START Records for processing
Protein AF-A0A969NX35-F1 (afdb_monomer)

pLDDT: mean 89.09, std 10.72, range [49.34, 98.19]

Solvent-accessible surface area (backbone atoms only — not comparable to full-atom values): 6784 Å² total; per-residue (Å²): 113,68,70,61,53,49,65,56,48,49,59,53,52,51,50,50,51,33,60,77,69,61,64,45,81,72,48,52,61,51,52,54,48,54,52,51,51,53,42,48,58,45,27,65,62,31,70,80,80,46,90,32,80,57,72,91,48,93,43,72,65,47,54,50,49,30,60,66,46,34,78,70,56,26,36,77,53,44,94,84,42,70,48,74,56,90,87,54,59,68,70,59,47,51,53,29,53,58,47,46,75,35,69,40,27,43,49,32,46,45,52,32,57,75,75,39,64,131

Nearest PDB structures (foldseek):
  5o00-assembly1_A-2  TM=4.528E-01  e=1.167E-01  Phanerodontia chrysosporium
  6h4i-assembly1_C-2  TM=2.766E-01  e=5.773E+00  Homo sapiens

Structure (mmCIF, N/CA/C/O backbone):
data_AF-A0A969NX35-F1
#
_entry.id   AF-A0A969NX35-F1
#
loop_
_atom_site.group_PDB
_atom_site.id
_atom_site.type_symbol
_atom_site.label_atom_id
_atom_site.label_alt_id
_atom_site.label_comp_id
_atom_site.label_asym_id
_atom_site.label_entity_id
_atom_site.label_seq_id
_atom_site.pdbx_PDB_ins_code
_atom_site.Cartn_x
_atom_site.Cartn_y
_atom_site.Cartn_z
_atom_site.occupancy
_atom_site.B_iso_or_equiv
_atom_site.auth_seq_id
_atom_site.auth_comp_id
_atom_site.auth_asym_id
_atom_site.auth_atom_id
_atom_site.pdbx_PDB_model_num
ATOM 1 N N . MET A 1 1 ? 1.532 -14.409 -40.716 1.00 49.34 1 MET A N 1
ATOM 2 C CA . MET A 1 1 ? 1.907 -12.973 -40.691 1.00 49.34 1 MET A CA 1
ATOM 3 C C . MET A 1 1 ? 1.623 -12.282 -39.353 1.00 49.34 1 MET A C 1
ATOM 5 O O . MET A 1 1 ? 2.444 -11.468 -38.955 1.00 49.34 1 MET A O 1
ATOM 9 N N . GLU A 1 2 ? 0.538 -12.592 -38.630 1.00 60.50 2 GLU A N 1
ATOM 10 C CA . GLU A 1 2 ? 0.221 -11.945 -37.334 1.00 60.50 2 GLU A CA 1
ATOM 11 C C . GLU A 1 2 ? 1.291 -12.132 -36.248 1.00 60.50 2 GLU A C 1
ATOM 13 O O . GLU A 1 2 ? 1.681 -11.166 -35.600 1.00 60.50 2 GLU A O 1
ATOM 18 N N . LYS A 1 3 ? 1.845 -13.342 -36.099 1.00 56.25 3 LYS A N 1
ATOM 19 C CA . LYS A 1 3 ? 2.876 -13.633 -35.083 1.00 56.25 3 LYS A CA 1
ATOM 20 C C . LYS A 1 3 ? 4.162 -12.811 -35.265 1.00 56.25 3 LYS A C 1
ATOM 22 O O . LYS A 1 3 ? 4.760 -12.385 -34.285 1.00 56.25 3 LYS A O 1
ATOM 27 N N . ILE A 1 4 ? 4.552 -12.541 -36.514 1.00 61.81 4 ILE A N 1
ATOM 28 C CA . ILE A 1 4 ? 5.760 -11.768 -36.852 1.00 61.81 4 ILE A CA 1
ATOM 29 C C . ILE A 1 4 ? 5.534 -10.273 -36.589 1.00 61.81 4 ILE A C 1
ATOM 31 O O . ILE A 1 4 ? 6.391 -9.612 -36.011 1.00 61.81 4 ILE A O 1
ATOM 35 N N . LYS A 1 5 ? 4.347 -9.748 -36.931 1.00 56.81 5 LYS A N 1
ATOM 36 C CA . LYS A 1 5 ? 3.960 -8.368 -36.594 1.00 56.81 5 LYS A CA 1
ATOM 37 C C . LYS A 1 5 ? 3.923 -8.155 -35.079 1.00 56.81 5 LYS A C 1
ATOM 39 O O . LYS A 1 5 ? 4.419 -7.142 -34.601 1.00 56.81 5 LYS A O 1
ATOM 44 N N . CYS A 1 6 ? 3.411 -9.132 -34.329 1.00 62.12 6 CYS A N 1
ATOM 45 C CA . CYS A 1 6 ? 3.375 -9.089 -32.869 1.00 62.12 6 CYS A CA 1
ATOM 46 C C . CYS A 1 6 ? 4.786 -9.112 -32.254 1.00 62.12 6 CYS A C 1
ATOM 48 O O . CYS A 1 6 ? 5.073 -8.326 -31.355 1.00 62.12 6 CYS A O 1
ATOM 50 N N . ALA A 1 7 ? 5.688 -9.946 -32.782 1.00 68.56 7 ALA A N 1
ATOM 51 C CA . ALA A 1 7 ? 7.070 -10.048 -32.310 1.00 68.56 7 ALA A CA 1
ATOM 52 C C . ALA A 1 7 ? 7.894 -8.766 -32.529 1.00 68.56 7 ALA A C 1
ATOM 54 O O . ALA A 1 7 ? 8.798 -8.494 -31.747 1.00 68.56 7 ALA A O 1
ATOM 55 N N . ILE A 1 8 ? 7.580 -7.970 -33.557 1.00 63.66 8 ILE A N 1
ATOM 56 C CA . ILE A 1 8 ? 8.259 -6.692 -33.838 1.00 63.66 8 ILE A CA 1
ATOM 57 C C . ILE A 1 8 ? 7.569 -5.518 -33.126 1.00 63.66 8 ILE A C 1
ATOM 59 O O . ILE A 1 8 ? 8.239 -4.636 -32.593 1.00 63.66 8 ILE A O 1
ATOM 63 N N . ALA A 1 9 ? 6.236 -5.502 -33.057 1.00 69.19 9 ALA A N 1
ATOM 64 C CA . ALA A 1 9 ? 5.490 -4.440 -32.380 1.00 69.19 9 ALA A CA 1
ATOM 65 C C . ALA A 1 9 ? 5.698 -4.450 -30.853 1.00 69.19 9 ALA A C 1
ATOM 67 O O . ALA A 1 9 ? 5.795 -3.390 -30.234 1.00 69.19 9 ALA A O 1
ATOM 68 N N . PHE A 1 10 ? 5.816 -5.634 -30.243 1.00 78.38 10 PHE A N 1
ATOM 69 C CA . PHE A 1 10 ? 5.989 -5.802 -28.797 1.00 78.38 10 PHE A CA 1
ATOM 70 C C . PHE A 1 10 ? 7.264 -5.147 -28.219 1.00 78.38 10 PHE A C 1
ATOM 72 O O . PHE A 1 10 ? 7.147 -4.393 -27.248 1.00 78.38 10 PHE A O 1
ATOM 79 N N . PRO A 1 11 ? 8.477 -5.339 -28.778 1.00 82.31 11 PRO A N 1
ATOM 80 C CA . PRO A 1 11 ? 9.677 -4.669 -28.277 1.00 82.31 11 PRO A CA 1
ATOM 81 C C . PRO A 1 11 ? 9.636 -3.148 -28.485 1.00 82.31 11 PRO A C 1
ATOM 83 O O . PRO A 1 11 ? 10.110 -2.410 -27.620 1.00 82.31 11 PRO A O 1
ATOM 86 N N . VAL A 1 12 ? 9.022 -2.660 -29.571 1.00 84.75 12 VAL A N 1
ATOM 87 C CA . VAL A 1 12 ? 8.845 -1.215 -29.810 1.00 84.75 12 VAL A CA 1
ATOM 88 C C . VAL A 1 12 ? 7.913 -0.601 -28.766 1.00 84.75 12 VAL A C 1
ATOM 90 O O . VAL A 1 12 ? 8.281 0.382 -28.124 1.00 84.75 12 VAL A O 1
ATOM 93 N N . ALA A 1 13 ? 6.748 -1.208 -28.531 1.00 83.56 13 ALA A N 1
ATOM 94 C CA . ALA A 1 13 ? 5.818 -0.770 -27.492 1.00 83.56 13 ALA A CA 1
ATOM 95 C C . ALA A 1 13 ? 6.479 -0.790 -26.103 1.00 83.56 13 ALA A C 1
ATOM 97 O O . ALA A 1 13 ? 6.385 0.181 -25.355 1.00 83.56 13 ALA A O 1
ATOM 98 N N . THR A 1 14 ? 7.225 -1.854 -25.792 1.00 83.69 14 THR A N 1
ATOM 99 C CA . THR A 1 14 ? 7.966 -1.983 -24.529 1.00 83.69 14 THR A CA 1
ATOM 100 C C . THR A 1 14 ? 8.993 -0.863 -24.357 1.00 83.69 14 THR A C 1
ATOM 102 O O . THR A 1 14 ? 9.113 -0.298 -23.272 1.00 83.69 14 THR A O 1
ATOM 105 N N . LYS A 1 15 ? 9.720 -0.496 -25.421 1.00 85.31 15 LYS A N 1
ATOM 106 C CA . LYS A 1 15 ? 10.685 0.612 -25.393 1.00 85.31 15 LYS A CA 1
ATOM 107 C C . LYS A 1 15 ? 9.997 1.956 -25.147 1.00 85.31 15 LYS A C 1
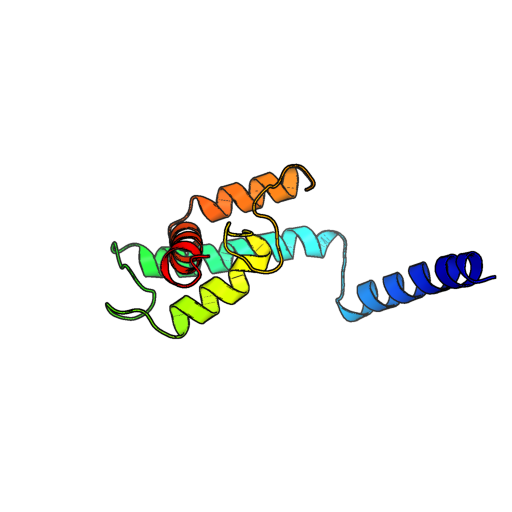
ATOM 109 O O . LYS A 1 15 ? 10.472 2.722 -24.315 1.00 85.31 15 LYS A O 1
ATOM 114 N N . ILE A 1 16 ? 8.869 2.209 -25.813 1.00 87.31 16 ILE A N 1
ATOM 115 C CA . ILE A 1 16 ? 8.074 3.431 -25.618 1.00 87.31 16 ILE A CA 1
ATOM 116 C C . ILE A 1 16 ? 7.560 3.519 -24.178 1.00 87.31 16 ILE A C 1
ATOM 118 O O . ILE A 1 16 ? 7.660 4.580 -23.573 1.00 87.31 16 ILE A O 1
ATOM 122 N N . ILE A 1 17 ? 7.053 2.420 -23.610 1.00 85.81 17 ILE A N 1
ATOM 123 C CA . ILE A 1 17 ? 6.594 2.368 -22.212 1.00 85.81 17 ILE A CA 1
ATOM 124 C C . ILE A 1 17 ? 7.757 2.666 -21.265 1.00 85.81 17 ILE A C 1
ATOM 126 O O . ILE A 1 17 ? 7.642 3.551 -20.423 1.00 85.81 17 ILE A O 1
ATOM 130 N N . LYS A 1 18 ? 8.899 1.990 -21.436 1.00 84.88 18 LYS A N 1
ATOM 131 C CA . LYS A 1 18 ? 10.082 2.227 -20.599 1.00 84.88 18 LYS A CA 1
ATOM 132 C C . LYS A 1 18 ? 10.542 3.681 -20.642 1.00 84.88 18 LYS A C 1
ATOM 134 O O . LYS A 1 18 ? 10.857 4.236 -19.601 1.00 84.88 18 LYS A O 1
ATOM 139 N N . GLN A 1 19 ? 10.533 4.302 -21.818 1.00 84.25 19 GLN A N 1
ATOM 140 C CA . GLN A 1 19 ? 10.900 5.710 -21.968 1.00 84.25 19 GLN A CA 1
ATOM 141 C C . GLN A 1 19 ? 9.854 6.651 -21.362 1.00 84.25 19 GLN A C 1
ATOM 143 O O . GLN A 1 19 ? 10.211 7.538 -20.601 1.00 84.25 19 GLN A O 1
ATOM 148 N N . LYS A 1 20 ? 8.563 6.458 -21.657 1.00 87.00 20 LYS A N 1
ATOM 149 C CA . LYS A 1 20 ? 7.499 7.347 -21.164 1.00 87.00 20 LYS A CA 1
ATOM 150 C C . LYS A 1 20 ? 7.337 7.312 -19.648 1.00 87.00 20 LYS A C 1
ATOM 152 O O . LYS A 1 20 ? 7.031 8.342 -19.062 1.00 87.00 20 LYS A O 1
ATOM 157 N N . TYR A 1 21 ? 7.524 6.148 -19.035 1.00 82.50 21 TYR A N 1
ATOM 158 C CA . TYR A 1 21 ? 7.432 5.975 -17.586 1.00 82.50 21 TYR A CA 1
ATOM 159 C C . TYR A 1 21 ? 8.796 6.054 -16.890 1.00 82.50 21 TYR A C 1
ATOM 161 O O . TYR A 1 21 ? 8.873 5.749 -15.706 1.00 82.50 21 TYR A O 1
ATOM 169 N N . ASN A 1 22 ? 9.860 6.438 -17.613 1.00 82.06 22 ASN A N 1
ATOM 170 C CA . ASN A 1 22 ? 11.233 6.514 -17.101 1.00 82.06 22 ASN A CA 1
ATOM 171 C C . ASN A 1 22 ? 11.635 5.269 -16.286 1.00 82.06 22 ASN A C 1
ATOM 173 O O . ASN A 1 22 ? 12.234 5.376 -15.221 1.00 82.06 22 ASN A O 1
ATOM 177 N N . LEU A 1 23 ? 11.286 4.078 -16.785 1.00 81.81 23 LEU A N 1
ATOM 178 C CA . LEU A 1 23 ? 11.582 2.807 -16.125 1.00 81.81 23 LEU A CA 1
ATOM 179 C C . LEU A 1 23 ? 13.077 2.509 -16.255 1.00 81.81 23 LEU A C 1
ATOM 181 O O . LEU A 1 23 ? 13.524 1.896 -17.232 1.00 81.81 23 LEU A O 1
ATOM 185 N N . THR A 1 24 ? 13.846 2.968 -15.277 1.00 80.50 24 THR A N 1
ATOM 186 C CA . THR A 1 24 ? 15.262 2.647 -15.106 1.00 80.50 24 THR A CA 1
ATOM 187 C C . THR A 1 24 ? 15.418 1.449 -14.165 1.00 80.50 24 THR A C 1
ATOM 189 O O . THR A 1 24 ? 14.512 1.178 -13.375 1.00 80.50 24 THR A O 1
ATOM 192 N N . PRO A 1 25 ? 16.542 0.710 -14.237 1.00 74.06 25 PRO A N 1
ATOM 193 C CA . PRO A 1 25 ? 16.850 -0.334 -13.261 1.00 74.06 25 PRO A CA 1
ATOM 194 C C . PRO A 1 25 ? 16.784 0.195 -11.823 1.00 74.06 25 PRO A C 1
ATOM 196 O O . PRO A 1 25 ? 16.011 -0.341 -11.043 1.00 74.06 25 PRO A O 1
ATOM 199 N N . ASP A 1 26 ? 17.460 1.312 -11.539 1.00 76.25 26 ASP A N 1
ATOM 200 C CA . ASP A 1 26 ? 17.497 1.941 -10.207 1.00 76.25 26 ASP A CA 1
ATOM 201 C C . ASP A 1 26 ? 16.131 2.494 -9.756 1.00 76.25 26 ASP A C 1
ATOM 203 O O . ASP A 1 26 ? 15.859 2.655 -8.567 1.00 76.25 26 ASP A O 1
ATOM 207 N N . GLY A 1 27 ? 15.243 2.791 -10.711 1.00 81.69 27 GLY A N 1
ATOM 208 C CA . GLY A 1 27 ? 13.905 3.309 -10.436 1.00 81.69 27 GLY A CA 1
ATOM 209 C C . GLY A 1 27 ? 13.014 2.304 -9.707 1.00 81.69 27 GLY A C 1
ATOM 210 O O . GLY A 1 27 ? 12.046 2.709 -9.065 1.00 81.69 27 GLY A O 1
ATOM 211 N N . LYS A 1 28 ? 13.338 1.005 -9.764 1.00 85.38 28 LYS A N 1
ATOM 212 C CA . LYS A 1 28 ? 12.608 -0.031 -9.029 1.00 85.38 28 LYS A CA 1
ATOM 213 C C . LYS A 1 28 ? 12.792 0.135 -7.524 1.00 85.38 28 LYS A C 1
ATOM 215 O O . LYS A 1 28 ? 11.802 0.181 -6.798 1.00 85.38 28 LYS A O 1
ATOM 220 N N . GLU A 1 29 ? 14.033 0.213 -7.058 1.00 88.00 29 GLU A N 1
ATOM 221 C CA . GLU A 1 29 ? 14.351 0.309 -5.632 1.00 88.00 29 GLU A CA 1
ATOM 222 C C . GLU A 1 29 ? 13.841 1.631 -5.051 1.00 88.00 29 GLU A C 1
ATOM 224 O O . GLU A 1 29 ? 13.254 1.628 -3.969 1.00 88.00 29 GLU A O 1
END Records for processing
> Work required: Nothing but the lines above from the one containing "ATOM 56 C CA" through the one containing "ATOM 90 O O" should appear in the answer, each repeated exactly.

> Your response:
ATOM 56 C CA . ILE A 1 8 ? 8.259 -6.692 -33.838 1.00 63.66 8 ILE A CA 1
ATOM 57 C C . ILE A 1 8 ? 7.569 -5.518 -33.126 1.00 63.66 8 ILE A C 1
ATOM 59 O O . ILE A 1 8 ? 8.239 -4.636 -32.593 1.00 63.66 8 ILE A O 1
ATOM 63 N N . ALA A 1 9 ? 6.236 -5.502 -33.057 1.00 69.19 9 ALA A N 1
ATOM 64 C CA . ALA A 1 9 ? 5.490 -4.440 -32.380 1.00 69.19 9 ALA A CA 1
ATOM 65 C C . ALA A 1 9 ? 5.698 -4.450 -30.853 1.00 69.19 9 ALA A C 1
ATOM 67 O O . ALA A 1 9 ? 5.795 -3.390 -30.234 1.00 69.19 9 ALA A O 1
ATOM 68 N N . PHE A 1 10 ? 5.816 -5.634 -30.243 1.00 78.38 10 PHE A N 1
ATOM 69 C CA . PHE A 1 10 ? 5.989 -5.802 -28.797 1.00 78.38 10 PHE A CA 1
ATOM 70 C C . PHE A 1 10 ? 7.264 -5.147 -28.219 1.00 78.38 10 PHE A C 1
ATOM 72 O O . PHE A 1 10 ? 7.147 -4.393 -27.248 1.00 78.38 10 PHE A O 1
ATOM 79 N N . PRO A 1 11 ? 8.477 -5.339 -28.778 1.00 82.31 11 PRO A N 1
ATOM 80 C CA . PRO A 1 11 ? 9.677 -4.669 -28.277 1.00 82.31 11 PRO A CA 1
ATOM 81 C C . PRO A 1 11 ? 9.636 -3.148 -28.485 1.00 82.31 11 PRO A C 1
ATOM 83 O O . PRO A 1 11 ? 10.110 -2.410 -27.620 1.00 82.31 11 PRO A O 1
ATOM 86 N N . VAL A 1 12 ? 9.022 -2.660 -29.571 1.00 84.75 12 VAL A N 1
ATOM 87 C CA . VAL A 1 12 ? 8.845 -1.215 -29.810 1.00 84.75 12 VAL A CA 1
ATOM 88 C C . VAL A 1 12 ? 7.913 -0.601 -28.766 1.00 84.75 12 VAL A C 1
ATOM 90 O O . VAL A 1 12 ? 8.281 0.382 -28.124 1.00 84.75 12 VAL A O 1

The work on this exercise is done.